Colorado legislature can resume its regular session after breaking for coronavirus, Supreme Court rules
Colorado lawmakers don’t have to meet for 120 consecutive days during a declared public health emergency, the Colorado Supreme Court ruled in a narrow decision Wednesday.
The General Assembly’s regular legislative session is limited to 120 days, and was scheduled to conclude May 6. However, lawmakers suspended the session March 14 because of the coronavirus pandemic after Gov. Jared Polis declared a state of emergency. They asked the Supreme Court to weigh in on whether they could resume the more than 50 days left of the session at a later date or be forced to end in May.
Voters approved a constitutional amendment in the 1980s that limited the session to 120 days, and the General Assembly adopted a rule that those days have to run consecutively. However, in 2009, the General Assembly adopted another emergency rule — in the wake of the H1N1 flu epidemic — that allows the legislature to count only “working calendar days” if the governor declares a state of emergency. That rule had never been triggered until now, according to the Supreme Court decision.

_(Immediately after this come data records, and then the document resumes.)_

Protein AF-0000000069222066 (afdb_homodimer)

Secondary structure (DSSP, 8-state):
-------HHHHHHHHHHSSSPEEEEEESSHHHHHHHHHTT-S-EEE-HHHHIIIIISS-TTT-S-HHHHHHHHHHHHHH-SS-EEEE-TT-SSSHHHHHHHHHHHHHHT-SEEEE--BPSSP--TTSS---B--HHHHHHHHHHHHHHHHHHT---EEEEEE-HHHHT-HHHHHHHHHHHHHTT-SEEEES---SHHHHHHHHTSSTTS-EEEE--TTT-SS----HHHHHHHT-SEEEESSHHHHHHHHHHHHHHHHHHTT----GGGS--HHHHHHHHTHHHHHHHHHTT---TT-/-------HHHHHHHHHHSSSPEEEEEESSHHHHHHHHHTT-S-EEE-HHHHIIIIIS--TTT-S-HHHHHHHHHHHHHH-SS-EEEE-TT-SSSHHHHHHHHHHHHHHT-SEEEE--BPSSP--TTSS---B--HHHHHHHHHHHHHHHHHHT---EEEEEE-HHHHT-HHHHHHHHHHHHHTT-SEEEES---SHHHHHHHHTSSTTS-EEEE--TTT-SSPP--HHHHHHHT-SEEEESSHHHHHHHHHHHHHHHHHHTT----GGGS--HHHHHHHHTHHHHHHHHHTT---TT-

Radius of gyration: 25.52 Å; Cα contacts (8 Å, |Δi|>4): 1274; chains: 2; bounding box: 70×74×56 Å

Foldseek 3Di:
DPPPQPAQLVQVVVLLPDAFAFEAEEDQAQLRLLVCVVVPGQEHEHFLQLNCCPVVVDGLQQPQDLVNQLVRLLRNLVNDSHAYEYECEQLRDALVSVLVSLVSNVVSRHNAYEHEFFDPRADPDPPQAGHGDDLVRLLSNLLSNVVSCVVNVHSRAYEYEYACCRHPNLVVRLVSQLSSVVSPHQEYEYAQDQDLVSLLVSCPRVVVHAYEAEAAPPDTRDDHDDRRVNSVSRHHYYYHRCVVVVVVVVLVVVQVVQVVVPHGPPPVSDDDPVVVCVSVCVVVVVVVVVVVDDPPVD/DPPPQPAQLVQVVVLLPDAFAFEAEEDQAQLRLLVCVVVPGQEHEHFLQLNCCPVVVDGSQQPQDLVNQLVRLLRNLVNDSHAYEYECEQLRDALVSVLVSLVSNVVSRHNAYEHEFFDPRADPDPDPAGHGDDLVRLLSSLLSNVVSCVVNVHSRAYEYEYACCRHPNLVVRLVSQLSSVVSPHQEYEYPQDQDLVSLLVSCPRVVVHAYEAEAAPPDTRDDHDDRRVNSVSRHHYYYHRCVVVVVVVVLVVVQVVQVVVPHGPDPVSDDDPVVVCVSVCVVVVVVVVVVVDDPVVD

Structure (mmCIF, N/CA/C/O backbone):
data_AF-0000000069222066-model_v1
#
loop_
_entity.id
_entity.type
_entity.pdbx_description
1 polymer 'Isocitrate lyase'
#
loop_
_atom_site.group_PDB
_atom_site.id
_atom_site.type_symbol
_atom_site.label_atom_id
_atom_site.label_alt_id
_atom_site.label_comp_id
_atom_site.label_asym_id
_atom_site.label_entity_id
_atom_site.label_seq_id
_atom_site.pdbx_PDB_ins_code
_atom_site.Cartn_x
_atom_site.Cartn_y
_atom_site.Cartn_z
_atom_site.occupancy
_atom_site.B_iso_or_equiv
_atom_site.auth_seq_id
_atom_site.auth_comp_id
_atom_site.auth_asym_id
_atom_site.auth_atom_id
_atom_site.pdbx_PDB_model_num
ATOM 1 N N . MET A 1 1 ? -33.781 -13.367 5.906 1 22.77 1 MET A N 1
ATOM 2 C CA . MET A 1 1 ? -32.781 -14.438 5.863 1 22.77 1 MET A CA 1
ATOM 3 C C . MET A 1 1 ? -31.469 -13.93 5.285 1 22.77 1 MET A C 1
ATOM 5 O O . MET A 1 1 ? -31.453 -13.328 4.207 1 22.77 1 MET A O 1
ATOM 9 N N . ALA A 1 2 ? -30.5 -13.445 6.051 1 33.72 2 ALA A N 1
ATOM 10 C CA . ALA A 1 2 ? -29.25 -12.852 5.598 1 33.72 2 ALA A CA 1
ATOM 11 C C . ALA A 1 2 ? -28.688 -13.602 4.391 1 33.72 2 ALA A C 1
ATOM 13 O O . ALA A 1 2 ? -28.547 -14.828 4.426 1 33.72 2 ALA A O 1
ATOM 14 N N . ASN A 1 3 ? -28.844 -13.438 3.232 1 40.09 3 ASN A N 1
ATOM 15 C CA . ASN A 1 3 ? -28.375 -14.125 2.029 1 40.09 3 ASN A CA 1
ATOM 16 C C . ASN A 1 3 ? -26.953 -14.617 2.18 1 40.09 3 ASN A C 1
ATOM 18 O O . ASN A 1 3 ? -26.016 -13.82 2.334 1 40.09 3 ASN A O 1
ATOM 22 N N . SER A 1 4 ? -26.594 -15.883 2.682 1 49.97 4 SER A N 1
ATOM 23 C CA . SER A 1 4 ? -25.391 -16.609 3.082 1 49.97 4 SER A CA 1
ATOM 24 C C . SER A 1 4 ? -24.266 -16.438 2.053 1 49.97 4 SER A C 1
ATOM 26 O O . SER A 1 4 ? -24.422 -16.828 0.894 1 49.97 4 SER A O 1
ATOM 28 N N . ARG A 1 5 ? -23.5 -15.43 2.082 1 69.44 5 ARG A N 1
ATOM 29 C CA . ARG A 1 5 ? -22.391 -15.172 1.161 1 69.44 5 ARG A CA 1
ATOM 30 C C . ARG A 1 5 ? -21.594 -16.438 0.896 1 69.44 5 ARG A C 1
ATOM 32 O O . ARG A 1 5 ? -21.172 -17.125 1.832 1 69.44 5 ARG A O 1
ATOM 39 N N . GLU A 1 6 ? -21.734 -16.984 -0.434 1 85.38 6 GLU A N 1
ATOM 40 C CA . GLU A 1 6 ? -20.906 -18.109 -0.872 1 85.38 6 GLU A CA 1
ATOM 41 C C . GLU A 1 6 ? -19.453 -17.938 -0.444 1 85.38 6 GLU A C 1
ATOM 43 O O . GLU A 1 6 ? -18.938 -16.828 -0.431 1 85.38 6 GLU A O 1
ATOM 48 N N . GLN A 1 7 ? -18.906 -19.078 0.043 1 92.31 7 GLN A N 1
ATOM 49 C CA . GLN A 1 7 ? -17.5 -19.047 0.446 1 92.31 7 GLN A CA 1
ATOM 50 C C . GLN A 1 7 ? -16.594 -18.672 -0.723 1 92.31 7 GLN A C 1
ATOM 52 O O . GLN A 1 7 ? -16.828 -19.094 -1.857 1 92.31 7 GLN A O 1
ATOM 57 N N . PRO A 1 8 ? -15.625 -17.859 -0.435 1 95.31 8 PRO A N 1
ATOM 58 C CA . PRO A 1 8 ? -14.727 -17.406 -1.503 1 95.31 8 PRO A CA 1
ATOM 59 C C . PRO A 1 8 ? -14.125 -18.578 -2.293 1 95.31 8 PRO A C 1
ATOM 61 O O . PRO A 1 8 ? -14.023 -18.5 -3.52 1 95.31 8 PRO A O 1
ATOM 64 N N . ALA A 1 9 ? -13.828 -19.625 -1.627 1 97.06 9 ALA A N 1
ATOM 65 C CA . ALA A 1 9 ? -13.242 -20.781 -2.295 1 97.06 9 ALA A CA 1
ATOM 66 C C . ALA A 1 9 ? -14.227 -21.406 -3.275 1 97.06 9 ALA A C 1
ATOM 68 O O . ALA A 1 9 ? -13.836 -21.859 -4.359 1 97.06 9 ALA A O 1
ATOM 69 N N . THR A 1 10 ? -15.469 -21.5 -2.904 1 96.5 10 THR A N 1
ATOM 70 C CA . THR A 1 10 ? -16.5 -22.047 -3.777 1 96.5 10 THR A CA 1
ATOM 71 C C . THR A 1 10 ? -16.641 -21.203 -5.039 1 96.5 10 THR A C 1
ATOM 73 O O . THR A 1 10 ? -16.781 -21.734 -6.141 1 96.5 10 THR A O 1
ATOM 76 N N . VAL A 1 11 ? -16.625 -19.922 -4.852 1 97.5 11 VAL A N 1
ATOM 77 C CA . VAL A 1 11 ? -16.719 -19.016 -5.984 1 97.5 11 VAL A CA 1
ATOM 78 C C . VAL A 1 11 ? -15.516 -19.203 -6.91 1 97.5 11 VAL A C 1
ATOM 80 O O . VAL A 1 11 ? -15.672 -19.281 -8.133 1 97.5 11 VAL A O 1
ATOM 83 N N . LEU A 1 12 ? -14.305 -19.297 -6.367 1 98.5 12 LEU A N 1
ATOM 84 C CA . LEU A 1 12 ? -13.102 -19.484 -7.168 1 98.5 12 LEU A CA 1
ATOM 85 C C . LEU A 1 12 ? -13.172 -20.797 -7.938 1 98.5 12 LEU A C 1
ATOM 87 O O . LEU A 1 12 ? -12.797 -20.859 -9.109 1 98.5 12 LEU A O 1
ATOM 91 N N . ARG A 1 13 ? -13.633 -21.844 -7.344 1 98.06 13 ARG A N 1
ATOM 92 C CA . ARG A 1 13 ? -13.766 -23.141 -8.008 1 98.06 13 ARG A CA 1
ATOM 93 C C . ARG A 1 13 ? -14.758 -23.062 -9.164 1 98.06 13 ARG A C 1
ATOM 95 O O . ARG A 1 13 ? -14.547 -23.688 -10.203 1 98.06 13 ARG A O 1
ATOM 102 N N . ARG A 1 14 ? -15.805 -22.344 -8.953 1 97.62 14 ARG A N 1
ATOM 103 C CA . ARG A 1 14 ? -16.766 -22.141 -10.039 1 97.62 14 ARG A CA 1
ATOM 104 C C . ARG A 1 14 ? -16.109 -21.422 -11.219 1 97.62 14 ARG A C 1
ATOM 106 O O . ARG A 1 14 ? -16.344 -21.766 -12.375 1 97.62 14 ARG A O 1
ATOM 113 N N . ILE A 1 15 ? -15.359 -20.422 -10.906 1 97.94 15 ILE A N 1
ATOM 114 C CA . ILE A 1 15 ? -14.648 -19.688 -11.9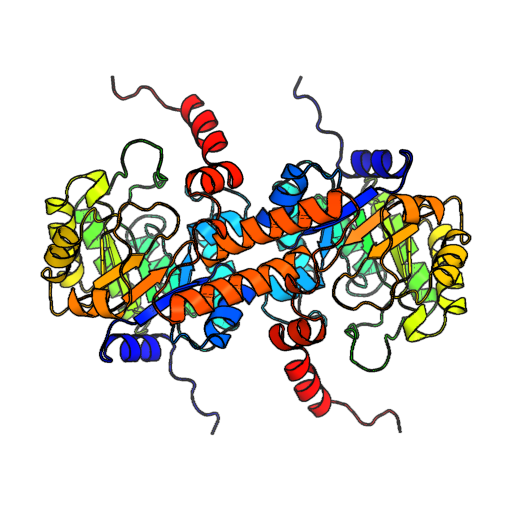38 1 97.94 15 ILE A CA 1
ATOM 115 C C . ILE A 1 15 ? -13.711 -20.625 -12.703 1 97.94 15 ILE A C 1
ATOM 117 O O . ILE A 1 15 ? -13.719 -20.656 -13.93 1 97.94 15 ILE A O 1
ATOM 121 N N . ILE A 1 16 ? -12.953 -21.422 -12.016 1 98.12 16 ILE A N 1
ATOM 122 C CA . ILE A 1 16 ? -11.977 -22.344 -12.594 1 98.12 16 ILE A CA 1
ATOM 123 C C . ILE A 1 16 ? -12.695 -23.375 -13.461 1 98.12 16 ILE A C 1
ATOM 125 O O . ILE A 1 16 ? -12.172 -23.781 -14.5 1 98.12 16 ILE A O 1
ATOM 129 N N . SER A 1 17 ? -13.914 -23.719 -13.102 1 97 17 SER A N 1
ATOM 130 C CA . SER A 1 17 ? -14.672 -24.734 -13.812 1 97 17 SER A CA 1
ATOM 131 C C . SER A 1 17 ? -15.391 -24.141 -15.023 1 97 17 SER A C 1
ATOM 133 O O . SER A 1 17 ? -15.875 -24.891 -15.891 1 97 17 SER A O 1
ATOM 135 N N . SER A 1 18 ? -15.492 -22.875 -15.109 1 97.12 18 SER A N 1
ATOM 136 C CA . SER A 1 18 ? -16.172 -22.234 -16.219 1 97.12 18 SER A CA 1
ATOM 137 C C . SER A 1 18 ? -15.281 -22.188 -17.469 1 97.12 18 SER A C 1
ATOM 139 O O . SER A 1 18 ? -14.055 -22.312 -17.359 1 97.12 18 SER A O 1
ATOM 141 N N . PRO A 1 19 ? -15.852 -22.094 -18.625 1 96.75 19 PRO A N 1
ATOM 142 C CA . PRO A 1 19 ? -15.062 -22.109 -19.859 1 96.75 19 PRO A CA 1
ATOM 143 C C . PRO A 1 19 ? -14.141 -20.906 -19.984 1 96.75 19 PRO A C 1
ATOM 145 O O . PRO A 1 19 ? -14.453 -19.828 -19.469 1 96.75 19 PRO A O 1
ATOM 148 N N . GLY A 1 20 ? -12.992 -21.203 -20.719 1 96.31 20 GLY A N 1
ATOM 149 C CA . GLY A 1 20 ? -12.086 -20.109 -21.062 1 96.31 20 GLY A CA 1
ATOM 150 C C . GLY A 1 20 ? -10.93 -19.969 -20.094 1 96.31 20 GLY A C 1
ATOM 151 O O . GLY A 1 20 ? -10.82 -20.734 -19.141 1 96.31 20 GLY A O 1
ATOM 152 N N . CYS A 1 21 ? -10.031 -19.062 -20.359 1 97.5 21 CYS A N 1
ATOM 153 C CA . CYS A 1 21 ? -8.938 -18.656 -19.484 1 97.5 21 CYS A CA 1
ATOM 154 C C . CYS A 1 21 ? -9.281 -17.359 -18.75 1 97.5 21 CYS A C 1
ATOM 156 O O . CYS A 1 21 ? -9.625 -16.359 -19.375 1 97.5 21 CYS A O 1
ATOM 158 N N . HIS A 1 22 ? -9.211 -17.359 -17.438 1 97.81 22 HIS A N 1
ATOM 159 C CA . HIS A 1 22 ? -9.648 -16.234 -16.609 1 97.81 22 HIS A CA 1
ATOM 160 C C . HIS A 1 22 ? -8.469 -15.398 -16.156 1 97.81 22 HIS A C 1
ATOM 162 O O . HIS A 1 22 ? -7.504 -15.922 -15.594 1 97.81 22 HIS A O 1
ATOM 168 N N . GLN A 1 23 ? -8.562 -14.109 -16.406 1 97.38 23 GLN A N 1
ATOM 169 C CA . GLN A 1 23 ? -7.504 -13.164 -16.047 1 97.38 23 GLN A CA 1
ATOM 170 C C . GLN A 1 23 ? -7.617 -12.742 -14.578 1 97.38 23 GLN A C 1
ATOM 172 O O . GLN A 1 23 ? -8.695 -12.383 -14.117 1 97.38 23 GLN A O 1
ATOM 177 N N . GLY A 1 24 ? -6.527 -12.789 -13.844 1 97.31 24 GLY A N 1
ATOM 178 C CA . GLY A 1 24 ? -6.441 -12.359 -12.453 1 97.31 24 GLY A CA 1
ATOM 179 C C . GLY A 1 24 ? -5.277 -11.422 -12.188 1 97.31 24 GLY A C 1
ATOM 180 O O . GLY A 1 24 ? -4.172 -11.867 -11.883 1 97.31 24 GLY A O 1
ATOM 181 N N . PRO A 1 25 ? -5.496 -10.094 -12.297 1 97.56 25 PRO A N 1
ATOM 182 C CA . PRO A 1 25 ? -4.426 -9.148 -11.969 1 97.56 25 PRO A CA 1
ATOM 183 C C . PRO A 1 25 ? -3.975 -9.25 -10.516 1 97.56 25 PRO A C 1
ATOM 185 O O . PRO A 1 25 ? -4.738 -9.688 -9.656 1 97.56 25 PRO A O 1
ATOM 188 N N . ALA A 1 26 ? -2.732 -8.883 -10.297 1 97.38 26 ALA A N 1
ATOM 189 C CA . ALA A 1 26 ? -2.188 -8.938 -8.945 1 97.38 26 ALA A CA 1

The Colorado Constitution is vague on whether the days must be consecutive, and the General Assembly’s rules make it clear that they should be except in a declared public health emergency that disrupts the session, Colorado Supreme Court Justice Monica Márquez wrote for the majority in the 4-3 decision. Chief Justice Nathan Coats, Justice Brian Boatright and Justice Carlos Samour Jr. dissented.
House Speaker KC Becker, a Boulder Democrat, welcomed the news Wednesday evening.
“It gives the legislature the ability to respond to the COVID crisis and take our time until some of it has subsided to finish our work,” Becker said. “I think it’s the right decision for Colorado.”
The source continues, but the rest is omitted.